Transcribe word for word the lines below from the line with "ATOM 98 C CA" through the line with "ATOM 105 C CA", ends included.

----- MATERIAL PROVIDED -----

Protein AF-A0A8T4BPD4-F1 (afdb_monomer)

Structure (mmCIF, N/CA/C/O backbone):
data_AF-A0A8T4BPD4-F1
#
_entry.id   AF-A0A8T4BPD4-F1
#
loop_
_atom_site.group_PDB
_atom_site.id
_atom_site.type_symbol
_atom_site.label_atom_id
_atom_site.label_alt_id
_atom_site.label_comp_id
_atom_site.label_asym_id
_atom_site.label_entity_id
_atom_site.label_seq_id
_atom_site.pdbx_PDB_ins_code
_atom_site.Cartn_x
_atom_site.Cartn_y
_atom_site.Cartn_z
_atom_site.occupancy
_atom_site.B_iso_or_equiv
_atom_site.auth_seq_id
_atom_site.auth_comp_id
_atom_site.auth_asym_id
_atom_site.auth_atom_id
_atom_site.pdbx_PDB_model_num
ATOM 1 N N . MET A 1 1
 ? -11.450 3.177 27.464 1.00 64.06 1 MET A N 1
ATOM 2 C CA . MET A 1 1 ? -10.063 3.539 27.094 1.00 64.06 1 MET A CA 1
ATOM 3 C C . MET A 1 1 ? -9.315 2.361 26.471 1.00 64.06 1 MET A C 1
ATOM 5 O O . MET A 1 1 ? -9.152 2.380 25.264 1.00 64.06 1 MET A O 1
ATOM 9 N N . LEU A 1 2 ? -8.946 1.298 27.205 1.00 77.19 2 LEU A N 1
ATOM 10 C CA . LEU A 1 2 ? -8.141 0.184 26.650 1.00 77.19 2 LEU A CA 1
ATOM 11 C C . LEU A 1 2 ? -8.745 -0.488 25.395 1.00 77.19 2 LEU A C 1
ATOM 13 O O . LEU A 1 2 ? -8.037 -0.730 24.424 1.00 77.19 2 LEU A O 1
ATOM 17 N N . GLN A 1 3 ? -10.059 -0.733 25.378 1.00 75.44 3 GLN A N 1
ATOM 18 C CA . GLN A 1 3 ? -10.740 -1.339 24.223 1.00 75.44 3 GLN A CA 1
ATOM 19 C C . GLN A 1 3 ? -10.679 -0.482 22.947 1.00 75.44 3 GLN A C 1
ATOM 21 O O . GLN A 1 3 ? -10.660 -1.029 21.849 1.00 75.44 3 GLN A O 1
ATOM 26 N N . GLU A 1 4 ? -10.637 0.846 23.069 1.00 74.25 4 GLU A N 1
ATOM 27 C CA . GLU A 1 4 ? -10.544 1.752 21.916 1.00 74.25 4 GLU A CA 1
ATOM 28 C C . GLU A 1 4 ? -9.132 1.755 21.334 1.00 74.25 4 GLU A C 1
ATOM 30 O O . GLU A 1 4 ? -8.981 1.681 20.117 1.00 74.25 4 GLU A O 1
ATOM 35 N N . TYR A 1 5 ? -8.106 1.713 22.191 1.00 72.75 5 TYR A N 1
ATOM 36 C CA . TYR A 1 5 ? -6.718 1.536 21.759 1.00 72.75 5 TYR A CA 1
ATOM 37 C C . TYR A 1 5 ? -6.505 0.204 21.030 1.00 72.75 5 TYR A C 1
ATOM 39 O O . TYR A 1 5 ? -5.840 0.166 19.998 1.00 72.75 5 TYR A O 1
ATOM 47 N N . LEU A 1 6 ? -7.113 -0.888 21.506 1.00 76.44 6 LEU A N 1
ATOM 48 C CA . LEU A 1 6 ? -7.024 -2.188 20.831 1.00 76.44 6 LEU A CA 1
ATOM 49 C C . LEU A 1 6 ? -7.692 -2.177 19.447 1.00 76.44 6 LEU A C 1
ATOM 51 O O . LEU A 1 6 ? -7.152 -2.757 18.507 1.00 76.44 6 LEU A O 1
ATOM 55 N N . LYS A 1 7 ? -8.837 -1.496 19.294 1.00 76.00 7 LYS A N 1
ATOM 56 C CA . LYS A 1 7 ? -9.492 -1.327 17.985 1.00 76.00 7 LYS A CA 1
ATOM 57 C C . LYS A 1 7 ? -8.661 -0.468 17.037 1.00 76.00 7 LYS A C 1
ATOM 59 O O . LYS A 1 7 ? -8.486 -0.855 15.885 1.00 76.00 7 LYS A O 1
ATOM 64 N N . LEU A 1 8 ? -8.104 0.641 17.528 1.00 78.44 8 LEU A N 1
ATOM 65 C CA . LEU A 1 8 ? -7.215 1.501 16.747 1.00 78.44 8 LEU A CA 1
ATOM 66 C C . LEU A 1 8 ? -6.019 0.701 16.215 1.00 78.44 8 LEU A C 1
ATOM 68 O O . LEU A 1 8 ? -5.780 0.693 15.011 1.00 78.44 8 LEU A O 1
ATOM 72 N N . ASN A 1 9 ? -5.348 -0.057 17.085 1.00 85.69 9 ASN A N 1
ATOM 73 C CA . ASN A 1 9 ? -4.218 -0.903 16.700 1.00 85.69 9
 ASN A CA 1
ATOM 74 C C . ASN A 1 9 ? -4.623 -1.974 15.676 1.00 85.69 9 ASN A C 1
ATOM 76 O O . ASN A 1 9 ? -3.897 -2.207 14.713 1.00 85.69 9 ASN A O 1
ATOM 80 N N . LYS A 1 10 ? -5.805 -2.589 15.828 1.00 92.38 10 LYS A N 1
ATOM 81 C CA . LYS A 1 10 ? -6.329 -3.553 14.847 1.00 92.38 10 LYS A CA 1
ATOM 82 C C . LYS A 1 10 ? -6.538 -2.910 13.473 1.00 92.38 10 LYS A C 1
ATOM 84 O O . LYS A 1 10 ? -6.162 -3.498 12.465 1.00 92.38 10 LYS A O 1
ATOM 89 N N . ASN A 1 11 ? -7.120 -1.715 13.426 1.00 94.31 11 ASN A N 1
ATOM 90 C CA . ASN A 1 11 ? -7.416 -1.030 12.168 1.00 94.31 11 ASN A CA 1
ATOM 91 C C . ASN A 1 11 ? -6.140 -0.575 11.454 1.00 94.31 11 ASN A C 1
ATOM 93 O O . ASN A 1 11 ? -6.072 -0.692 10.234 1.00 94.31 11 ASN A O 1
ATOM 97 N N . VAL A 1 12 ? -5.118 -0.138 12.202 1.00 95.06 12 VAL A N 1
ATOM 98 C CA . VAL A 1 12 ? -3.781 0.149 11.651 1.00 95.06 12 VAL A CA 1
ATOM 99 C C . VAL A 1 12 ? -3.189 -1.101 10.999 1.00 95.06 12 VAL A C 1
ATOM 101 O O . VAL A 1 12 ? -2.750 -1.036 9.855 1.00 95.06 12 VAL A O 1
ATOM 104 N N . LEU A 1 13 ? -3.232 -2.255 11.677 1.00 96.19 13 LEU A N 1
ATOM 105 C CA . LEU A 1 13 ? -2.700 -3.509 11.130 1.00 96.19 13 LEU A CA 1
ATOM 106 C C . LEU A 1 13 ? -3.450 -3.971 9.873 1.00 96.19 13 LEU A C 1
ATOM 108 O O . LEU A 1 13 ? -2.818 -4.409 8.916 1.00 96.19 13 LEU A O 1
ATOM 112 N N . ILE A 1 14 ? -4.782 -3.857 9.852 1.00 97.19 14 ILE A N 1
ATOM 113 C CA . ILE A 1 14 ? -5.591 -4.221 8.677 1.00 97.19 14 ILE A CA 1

-----

• **YOUR RESPONSE**
ATOM 98 C CA . VAL A 1 12 ? -3.781 0.149 11.651 1.00 95.06 12 VAL A CA 1
ATOM 99 C C . VAL A 1 12 ? -3.189 -1.101 10.999 1.00 95.06 12 VAL A C 1
ATOM 101 O O . VAL A 1 12 ? -2.750 -1.036 9.855 1.00 95.06 12 VAL A O 1
ATOM 104 N N . LEU A 1 13 ? -3.232 -2.255 11.677 1.00 96.19 13 LEU A N 1
ATOM 105 C CA . LEU A 1 13 ? -2.700 -3.509 11.130 1.00 96.19 13 LEU A CA 1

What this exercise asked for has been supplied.